• Assignment
Beginning with the opening line, set down each line of the material below exactly, stopping once the line with "ATOM 18 C CA" is done.

• Records for this task
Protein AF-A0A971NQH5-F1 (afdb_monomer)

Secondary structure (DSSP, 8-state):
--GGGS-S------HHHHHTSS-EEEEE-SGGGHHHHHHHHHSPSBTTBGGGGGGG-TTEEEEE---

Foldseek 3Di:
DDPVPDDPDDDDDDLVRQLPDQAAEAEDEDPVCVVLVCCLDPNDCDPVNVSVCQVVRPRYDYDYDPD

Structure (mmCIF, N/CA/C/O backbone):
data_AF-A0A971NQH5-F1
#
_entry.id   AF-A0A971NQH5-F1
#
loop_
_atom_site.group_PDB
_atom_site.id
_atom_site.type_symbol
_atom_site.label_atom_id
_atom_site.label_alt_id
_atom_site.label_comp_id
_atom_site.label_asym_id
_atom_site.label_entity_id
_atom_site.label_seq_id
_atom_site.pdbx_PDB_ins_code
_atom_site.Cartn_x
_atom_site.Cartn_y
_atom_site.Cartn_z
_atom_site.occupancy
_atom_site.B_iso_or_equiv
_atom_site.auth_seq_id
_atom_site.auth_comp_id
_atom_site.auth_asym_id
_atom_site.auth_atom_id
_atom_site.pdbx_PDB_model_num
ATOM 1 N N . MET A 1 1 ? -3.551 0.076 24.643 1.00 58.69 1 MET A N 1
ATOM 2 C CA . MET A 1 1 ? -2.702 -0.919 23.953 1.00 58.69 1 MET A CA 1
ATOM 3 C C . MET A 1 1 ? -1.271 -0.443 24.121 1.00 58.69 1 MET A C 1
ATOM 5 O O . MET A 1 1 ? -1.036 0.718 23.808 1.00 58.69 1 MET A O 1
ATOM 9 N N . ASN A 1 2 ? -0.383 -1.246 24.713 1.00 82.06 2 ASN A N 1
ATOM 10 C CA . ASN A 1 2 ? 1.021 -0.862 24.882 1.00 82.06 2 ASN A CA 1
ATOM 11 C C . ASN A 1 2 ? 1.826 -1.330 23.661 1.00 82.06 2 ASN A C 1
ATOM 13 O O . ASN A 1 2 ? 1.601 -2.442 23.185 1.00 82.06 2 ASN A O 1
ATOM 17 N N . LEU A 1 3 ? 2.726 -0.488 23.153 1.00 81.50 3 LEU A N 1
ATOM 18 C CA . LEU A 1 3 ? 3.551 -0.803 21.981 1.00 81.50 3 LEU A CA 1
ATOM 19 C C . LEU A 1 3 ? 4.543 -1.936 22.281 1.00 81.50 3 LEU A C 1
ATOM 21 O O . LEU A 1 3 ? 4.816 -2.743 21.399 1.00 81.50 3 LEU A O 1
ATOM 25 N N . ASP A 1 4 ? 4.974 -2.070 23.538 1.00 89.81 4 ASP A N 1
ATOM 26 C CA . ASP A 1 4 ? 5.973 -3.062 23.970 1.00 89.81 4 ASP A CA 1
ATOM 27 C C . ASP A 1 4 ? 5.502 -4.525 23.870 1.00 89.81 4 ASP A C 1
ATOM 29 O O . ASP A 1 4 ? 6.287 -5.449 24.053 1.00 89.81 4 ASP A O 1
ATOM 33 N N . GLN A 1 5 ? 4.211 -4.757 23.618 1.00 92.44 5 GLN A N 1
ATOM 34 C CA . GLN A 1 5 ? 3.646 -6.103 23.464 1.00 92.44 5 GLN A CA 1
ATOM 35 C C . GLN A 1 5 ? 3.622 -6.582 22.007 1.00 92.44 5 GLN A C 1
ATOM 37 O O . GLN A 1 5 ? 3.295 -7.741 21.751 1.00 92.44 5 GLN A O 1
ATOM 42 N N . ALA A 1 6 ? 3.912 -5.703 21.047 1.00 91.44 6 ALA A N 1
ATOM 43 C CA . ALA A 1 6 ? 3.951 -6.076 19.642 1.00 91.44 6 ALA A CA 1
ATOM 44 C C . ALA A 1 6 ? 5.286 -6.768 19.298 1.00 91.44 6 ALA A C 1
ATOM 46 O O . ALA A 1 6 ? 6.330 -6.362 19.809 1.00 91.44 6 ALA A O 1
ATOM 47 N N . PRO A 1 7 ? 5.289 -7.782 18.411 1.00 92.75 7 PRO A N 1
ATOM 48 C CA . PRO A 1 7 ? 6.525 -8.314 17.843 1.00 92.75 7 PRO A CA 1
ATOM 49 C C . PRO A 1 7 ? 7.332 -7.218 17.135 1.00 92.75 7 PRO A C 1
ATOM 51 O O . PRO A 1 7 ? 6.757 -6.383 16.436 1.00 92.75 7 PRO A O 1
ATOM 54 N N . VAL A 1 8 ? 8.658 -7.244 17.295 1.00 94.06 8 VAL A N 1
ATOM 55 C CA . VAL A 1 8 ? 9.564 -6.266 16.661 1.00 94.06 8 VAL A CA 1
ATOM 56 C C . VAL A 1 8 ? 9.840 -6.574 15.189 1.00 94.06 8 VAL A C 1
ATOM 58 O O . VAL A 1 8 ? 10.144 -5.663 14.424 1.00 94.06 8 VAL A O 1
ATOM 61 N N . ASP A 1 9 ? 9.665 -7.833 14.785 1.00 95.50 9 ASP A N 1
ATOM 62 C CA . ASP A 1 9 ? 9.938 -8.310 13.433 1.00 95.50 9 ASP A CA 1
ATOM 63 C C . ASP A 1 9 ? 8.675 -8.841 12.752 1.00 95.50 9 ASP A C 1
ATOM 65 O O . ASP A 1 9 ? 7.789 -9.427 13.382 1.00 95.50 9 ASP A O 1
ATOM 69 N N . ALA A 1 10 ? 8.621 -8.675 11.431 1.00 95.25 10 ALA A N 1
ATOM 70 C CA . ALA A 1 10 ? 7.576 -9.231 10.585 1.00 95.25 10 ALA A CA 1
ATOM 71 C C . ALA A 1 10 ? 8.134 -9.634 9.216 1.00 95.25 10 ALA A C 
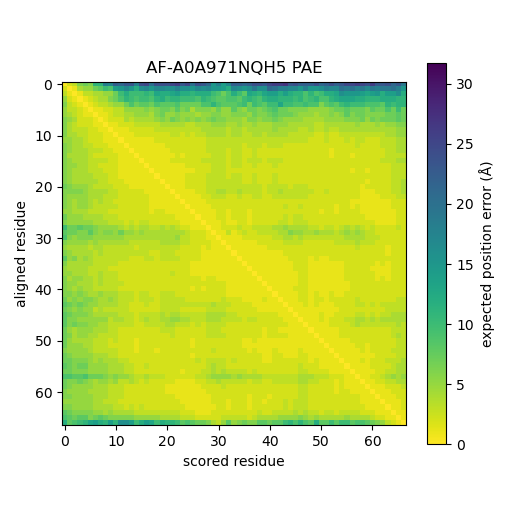1
ATOM 73 O O . ALA A 1 10 ? 8.937 -8.922 8.613 1.00 95.25 10 ALA A O 1
ATOM 74 N N . THR A 1 11 ? 7.653 -10.754 8.681 1.00 96.81 11 THR A N 1
ATOM 75 C CA . THR A 1 11 ? 7.857 -11.113 7.273 1.00 96.81 11 THR A CA 1
ATOM 76 C C . THR A 1 11 ? 6.732 -10.509 6.438 1.00 96.81 11 THR A C 1
ATOM 78 O O . THR A 1 11 ? 5.557 -10.691 6.752 1.00 96.81 11 THR A O 1
ATOM 81 N N . THR A 1 12 ? 7.077 -9.786 5.372 1.00 96.06 12 THR A N 1
ATOM 82 C CA . THR A 1 12 ? 6.112 -9.091 4.508 1.00 96.06 12 THR A CA 1
ATOM 83 C C . THR A 1 12 ? 6.413 -9.338 3.033 1.00 96.06 12 THR A C 1
ATOM 85 O O . THR A 1 12 ? 7.517 -9.744 2.667 1.00 96.06 12 THR A O 1
ATOM 88 N N . LEU A 1 13 ? 5.419 -9.102 2.174 1.00 97.62 13 LEU A N 1
ATOM 89 C CA . LEU A 1 13 ? 5.636 -9.065 0.731 1.00 97.62 13 LEU A CA 1
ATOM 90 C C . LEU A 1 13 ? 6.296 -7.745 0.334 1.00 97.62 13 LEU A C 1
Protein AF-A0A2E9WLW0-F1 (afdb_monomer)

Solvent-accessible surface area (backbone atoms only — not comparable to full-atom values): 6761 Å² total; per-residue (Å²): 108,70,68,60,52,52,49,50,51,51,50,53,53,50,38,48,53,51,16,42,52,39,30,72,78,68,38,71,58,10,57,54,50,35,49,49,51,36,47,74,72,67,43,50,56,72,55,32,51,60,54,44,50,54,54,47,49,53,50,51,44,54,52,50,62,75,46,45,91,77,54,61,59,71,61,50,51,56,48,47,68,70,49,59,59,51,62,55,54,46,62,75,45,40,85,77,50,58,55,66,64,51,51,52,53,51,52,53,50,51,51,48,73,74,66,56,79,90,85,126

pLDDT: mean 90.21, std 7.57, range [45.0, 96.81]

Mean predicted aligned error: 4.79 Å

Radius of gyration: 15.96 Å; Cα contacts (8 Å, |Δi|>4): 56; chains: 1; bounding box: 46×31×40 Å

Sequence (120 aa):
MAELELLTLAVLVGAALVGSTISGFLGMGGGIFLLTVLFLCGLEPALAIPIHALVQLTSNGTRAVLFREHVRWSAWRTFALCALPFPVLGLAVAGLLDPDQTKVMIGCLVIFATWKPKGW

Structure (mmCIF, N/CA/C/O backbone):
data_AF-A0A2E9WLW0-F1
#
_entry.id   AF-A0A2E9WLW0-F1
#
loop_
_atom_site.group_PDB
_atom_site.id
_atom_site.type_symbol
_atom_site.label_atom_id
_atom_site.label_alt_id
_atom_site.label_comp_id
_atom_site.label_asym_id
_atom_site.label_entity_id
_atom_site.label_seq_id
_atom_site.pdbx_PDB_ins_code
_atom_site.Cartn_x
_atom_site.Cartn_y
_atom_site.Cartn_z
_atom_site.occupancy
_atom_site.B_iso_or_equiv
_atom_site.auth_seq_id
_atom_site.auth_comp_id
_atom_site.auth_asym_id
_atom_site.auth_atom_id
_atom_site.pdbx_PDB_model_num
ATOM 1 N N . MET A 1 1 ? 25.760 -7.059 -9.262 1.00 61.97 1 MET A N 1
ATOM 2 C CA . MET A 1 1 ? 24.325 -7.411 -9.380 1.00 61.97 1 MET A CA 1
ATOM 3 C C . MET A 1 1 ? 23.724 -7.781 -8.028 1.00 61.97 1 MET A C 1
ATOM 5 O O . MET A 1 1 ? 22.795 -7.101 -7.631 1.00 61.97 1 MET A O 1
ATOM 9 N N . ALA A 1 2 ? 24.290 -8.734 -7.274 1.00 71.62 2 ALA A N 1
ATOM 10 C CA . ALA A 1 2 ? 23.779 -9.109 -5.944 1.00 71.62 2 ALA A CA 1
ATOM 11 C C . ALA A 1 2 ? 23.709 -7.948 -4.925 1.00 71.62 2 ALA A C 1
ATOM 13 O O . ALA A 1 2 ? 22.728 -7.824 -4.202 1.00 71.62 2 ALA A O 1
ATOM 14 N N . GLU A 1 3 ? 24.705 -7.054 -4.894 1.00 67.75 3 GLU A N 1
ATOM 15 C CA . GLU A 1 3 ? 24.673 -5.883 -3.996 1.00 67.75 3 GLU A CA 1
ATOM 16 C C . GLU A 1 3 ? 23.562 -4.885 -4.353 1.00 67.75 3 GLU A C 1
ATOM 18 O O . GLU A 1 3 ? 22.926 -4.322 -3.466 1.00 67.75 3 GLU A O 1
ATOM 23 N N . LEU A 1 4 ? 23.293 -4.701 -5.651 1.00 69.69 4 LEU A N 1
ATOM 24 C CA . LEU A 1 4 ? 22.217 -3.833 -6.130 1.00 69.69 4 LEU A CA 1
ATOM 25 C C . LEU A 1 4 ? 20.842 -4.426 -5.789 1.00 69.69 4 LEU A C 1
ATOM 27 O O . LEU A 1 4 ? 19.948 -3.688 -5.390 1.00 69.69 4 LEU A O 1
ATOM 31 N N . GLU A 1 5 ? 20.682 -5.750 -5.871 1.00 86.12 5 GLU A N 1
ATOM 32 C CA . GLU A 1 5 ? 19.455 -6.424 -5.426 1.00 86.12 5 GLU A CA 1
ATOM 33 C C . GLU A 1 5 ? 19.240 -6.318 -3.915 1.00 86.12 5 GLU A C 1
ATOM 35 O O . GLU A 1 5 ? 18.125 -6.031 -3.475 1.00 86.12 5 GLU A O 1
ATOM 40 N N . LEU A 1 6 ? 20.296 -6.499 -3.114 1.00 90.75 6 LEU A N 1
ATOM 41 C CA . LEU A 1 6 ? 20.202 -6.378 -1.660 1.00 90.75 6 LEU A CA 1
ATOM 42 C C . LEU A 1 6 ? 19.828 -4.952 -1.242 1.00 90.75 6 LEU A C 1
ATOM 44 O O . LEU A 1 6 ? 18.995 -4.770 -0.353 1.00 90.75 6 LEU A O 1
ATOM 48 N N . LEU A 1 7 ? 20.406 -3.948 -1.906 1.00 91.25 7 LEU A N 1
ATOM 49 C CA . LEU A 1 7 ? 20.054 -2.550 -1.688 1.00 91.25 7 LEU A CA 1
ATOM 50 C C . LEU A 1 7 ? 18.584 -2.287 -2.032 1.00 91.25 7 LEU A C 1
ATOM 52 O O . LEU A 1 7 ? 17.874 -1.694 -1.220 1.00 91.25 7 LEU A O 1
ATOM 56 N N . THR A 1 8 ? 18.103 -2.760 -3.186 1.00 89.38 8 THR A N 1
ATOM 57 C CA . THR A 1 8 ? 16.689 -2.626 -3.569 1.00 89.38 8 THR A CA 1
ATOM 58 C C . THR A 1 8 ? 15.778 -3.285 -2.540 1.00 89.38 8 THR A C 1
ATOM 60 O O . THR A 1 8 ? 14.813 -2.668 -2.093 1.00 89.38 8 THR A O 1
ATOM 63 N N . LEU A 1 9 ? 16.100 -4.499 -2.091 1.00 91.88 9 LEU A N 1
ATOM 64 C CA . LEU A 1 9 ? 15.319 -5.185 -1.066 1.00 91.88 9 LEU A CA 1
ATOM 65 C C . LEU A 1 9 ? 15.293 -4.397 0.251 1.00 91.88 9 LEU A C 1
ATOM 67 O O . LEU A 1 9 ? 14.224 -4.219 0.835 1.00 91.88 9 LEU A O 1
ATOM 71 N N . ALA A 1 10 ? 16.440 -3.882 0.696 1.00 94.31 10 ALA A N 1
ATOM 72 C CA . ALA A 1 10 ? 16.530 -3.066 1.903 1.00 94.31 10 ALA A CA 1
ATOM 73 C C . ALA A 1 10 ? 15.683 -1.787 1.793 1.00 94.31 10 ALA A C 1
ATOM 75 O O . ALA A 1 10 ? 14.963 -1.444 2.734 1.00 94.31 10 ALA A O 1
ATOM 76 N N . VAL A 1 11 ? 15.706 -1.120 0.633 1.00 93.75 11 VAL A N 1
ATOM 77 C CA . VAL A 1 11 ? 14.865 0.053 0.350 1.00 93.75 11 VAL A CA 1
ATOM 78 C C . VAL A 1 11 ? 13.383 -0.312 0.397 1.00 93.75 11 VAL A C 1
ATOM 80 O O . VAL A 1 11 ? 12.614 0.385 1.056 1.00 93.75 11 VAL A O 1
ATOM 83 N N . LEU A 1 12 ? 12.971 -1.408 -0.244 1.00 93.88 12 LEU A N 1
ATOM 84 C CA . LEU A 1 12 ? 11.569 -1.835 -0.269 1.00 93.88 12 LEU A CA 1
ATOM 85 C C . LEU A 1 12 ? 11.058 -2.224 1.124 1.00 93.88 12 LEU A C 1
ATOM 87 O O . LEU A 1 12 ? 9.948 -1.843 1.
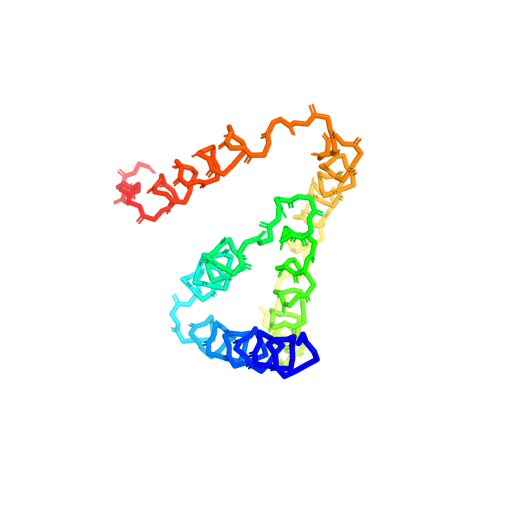497 1.00 93.88 12 LEU A O 1
ATOM 91 N N . VAL A 1 13 ? 11.870 -2.923 1.921 1.00 94.69 13 VAL A N 1
ATOM 92 C CA . VAL A 1 13 ? 11.539 -3.262 3.315 1.00 94.69 13 VAL A CA 1
ATOM 93 C C . VAL A 1 13 ? 11.442 -1.999 4.172 1.00 94.69 13 VAL A C 1
ATOM 95 O O . VAL A 1 13 ? 10.467 -1.824 4.907 1.00 94.69 13 VAL A O 1
ATOM 98 N N . GLY A 1 14 ? 12.407 -1.084 4.045 1.00 96.06 14 GLY A N 1
ATOM 99 C
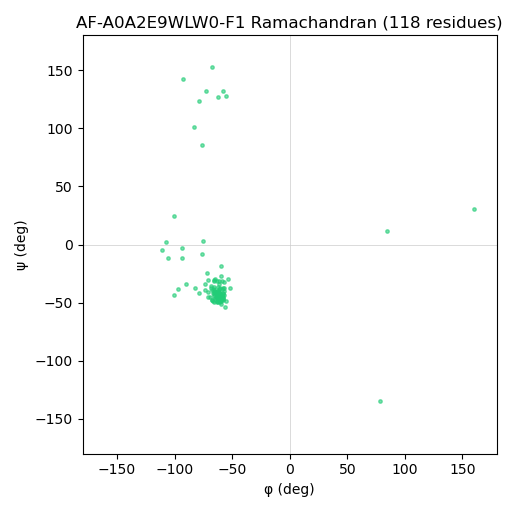 CA . GLY A 1 14 ? 12.379 0.205 4.736 1.00 96.06 14 GLY A CA 1
ATOM 100 C C . GLY A 1 14 ? 11.147 1.032 4.363 1.00 96.06 14 GLY A C 1
ATOM 101 O O . GLY A 1 14 ? 10.455 1.554 5.238 1.00 96.06 14 GLY A O 1
ATOM 102 N N . ALA A 1 15 ? 10.807 1.088 3.076 1.00 95.31 15 ALA A N 1
ATOM 103 C CA . ALA A 1 15 ? 9.621 1.775 2.585 1.00 95.31 15 ALA A CA 1
ATOM 104 C C . ALA A 1 15 ? 8.322 1.118 3.069 1.00 95.31 15 ALA A C 1
ATOM 106 O O . ALA A 1 15 ? 7.385 1.826 3.435 1.00 95.31 15 ALA A O 1
ATOM 107 N N . ALA A 1 16 ? 8.255 -0.213 3.135 1.00 93.88 16 ALA A N 1
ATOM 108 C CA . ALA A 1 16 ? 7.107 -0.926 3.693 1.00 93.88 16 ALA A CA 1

• Solution
Protein AF-A0A971NQH5-F1 (afdb_monomer)

Secondary structure (DSSP, 8-state):
--GGGS-S------HHHHHTSS-EEEEE-SGGGHHHHHHHHHSPSBTTBGGGGGGG-TTEEEEE---

Foldseek 3Di:
DDPVPDDPDDDDDDLVRQLPDQAAEAEDEDPVCVVLVCCLDPNDCDPVNVSVCQVVRPRYDYDYDPD

Structure (mmCIF, N/CA/C/O backbone):
data_AF-A0A971NQH5-F1
#
_entry.id   AF-A0A971NQH5-F1
#
loop_
_atom_site.group_PDB
_atom_site.id
_atom_site.type_symbol
_atom_site.label_atom_id
_atom_site.label_alt_id
_atom_site.label_comp_id
_atom_site.label_asym_id
_atom_site.label_entity_id
_atom_site.label_seq_id
_atom_site.pdbx_PDB_ins_code
_atom_site.Cartn_x
_atom_site.Cartn_y
_atom_site.Cartn_z
_atom_site.occupancy
_atom_site.B_iso_or_equiv
_atom_site.auth_seq_id
_atom_site.auth_comp_id
_atom_site.auth_asym_id
_atom_site.auth_atom_id
_atom_site.pdbx_PDB_model_num
ATOM 1 N N . MET A 1 1 ? -3.551 0.076 24.643 1.00 58.69 1 MET A N 1
ATOM 2 C CA . MET A 1 1 ? -2.702 -0.919 23.953 1.00 58.69 1 MET A CA 1
ATOM 3 C C . MET A 1 1 ? -1.271 -0.443 24.121 1.00 58.69 1 MET A C 1
ATOM 5 O O . MET A 1 1 ? -1.036 0.718 23.808 1.00 58.69 1 MET A O 1
ATOM 9 N N . ASN A 1 2 ? -0.383 -1.246 24.713 1.00 82.06 2 ASN A N 1
ATOM 10 C CA . ASN A 1 2 ? 1.021 -0.862 24.882 1.00 82.06 2 ASN A CA 1
ATOM 11 C C . ASN A 1 2 ? 1.826 -1.330 23.661 1.00 82.06 2 ASN A C 1
ATOM 13 O O . ASN A 1 2 ? 1.601 -2.442 23.185 1.00 82.06 2 ASN A O 1
ATOM 17 N N . LEU A 1 3 ? 2.726 -0.488 23.153 1.00 81.50 3 LEU A N 1
ATOM 18 C CA . LEU A 1 3 ? 3.551 -0.803 21.981 1.00 81.50 3 LEU A CA 1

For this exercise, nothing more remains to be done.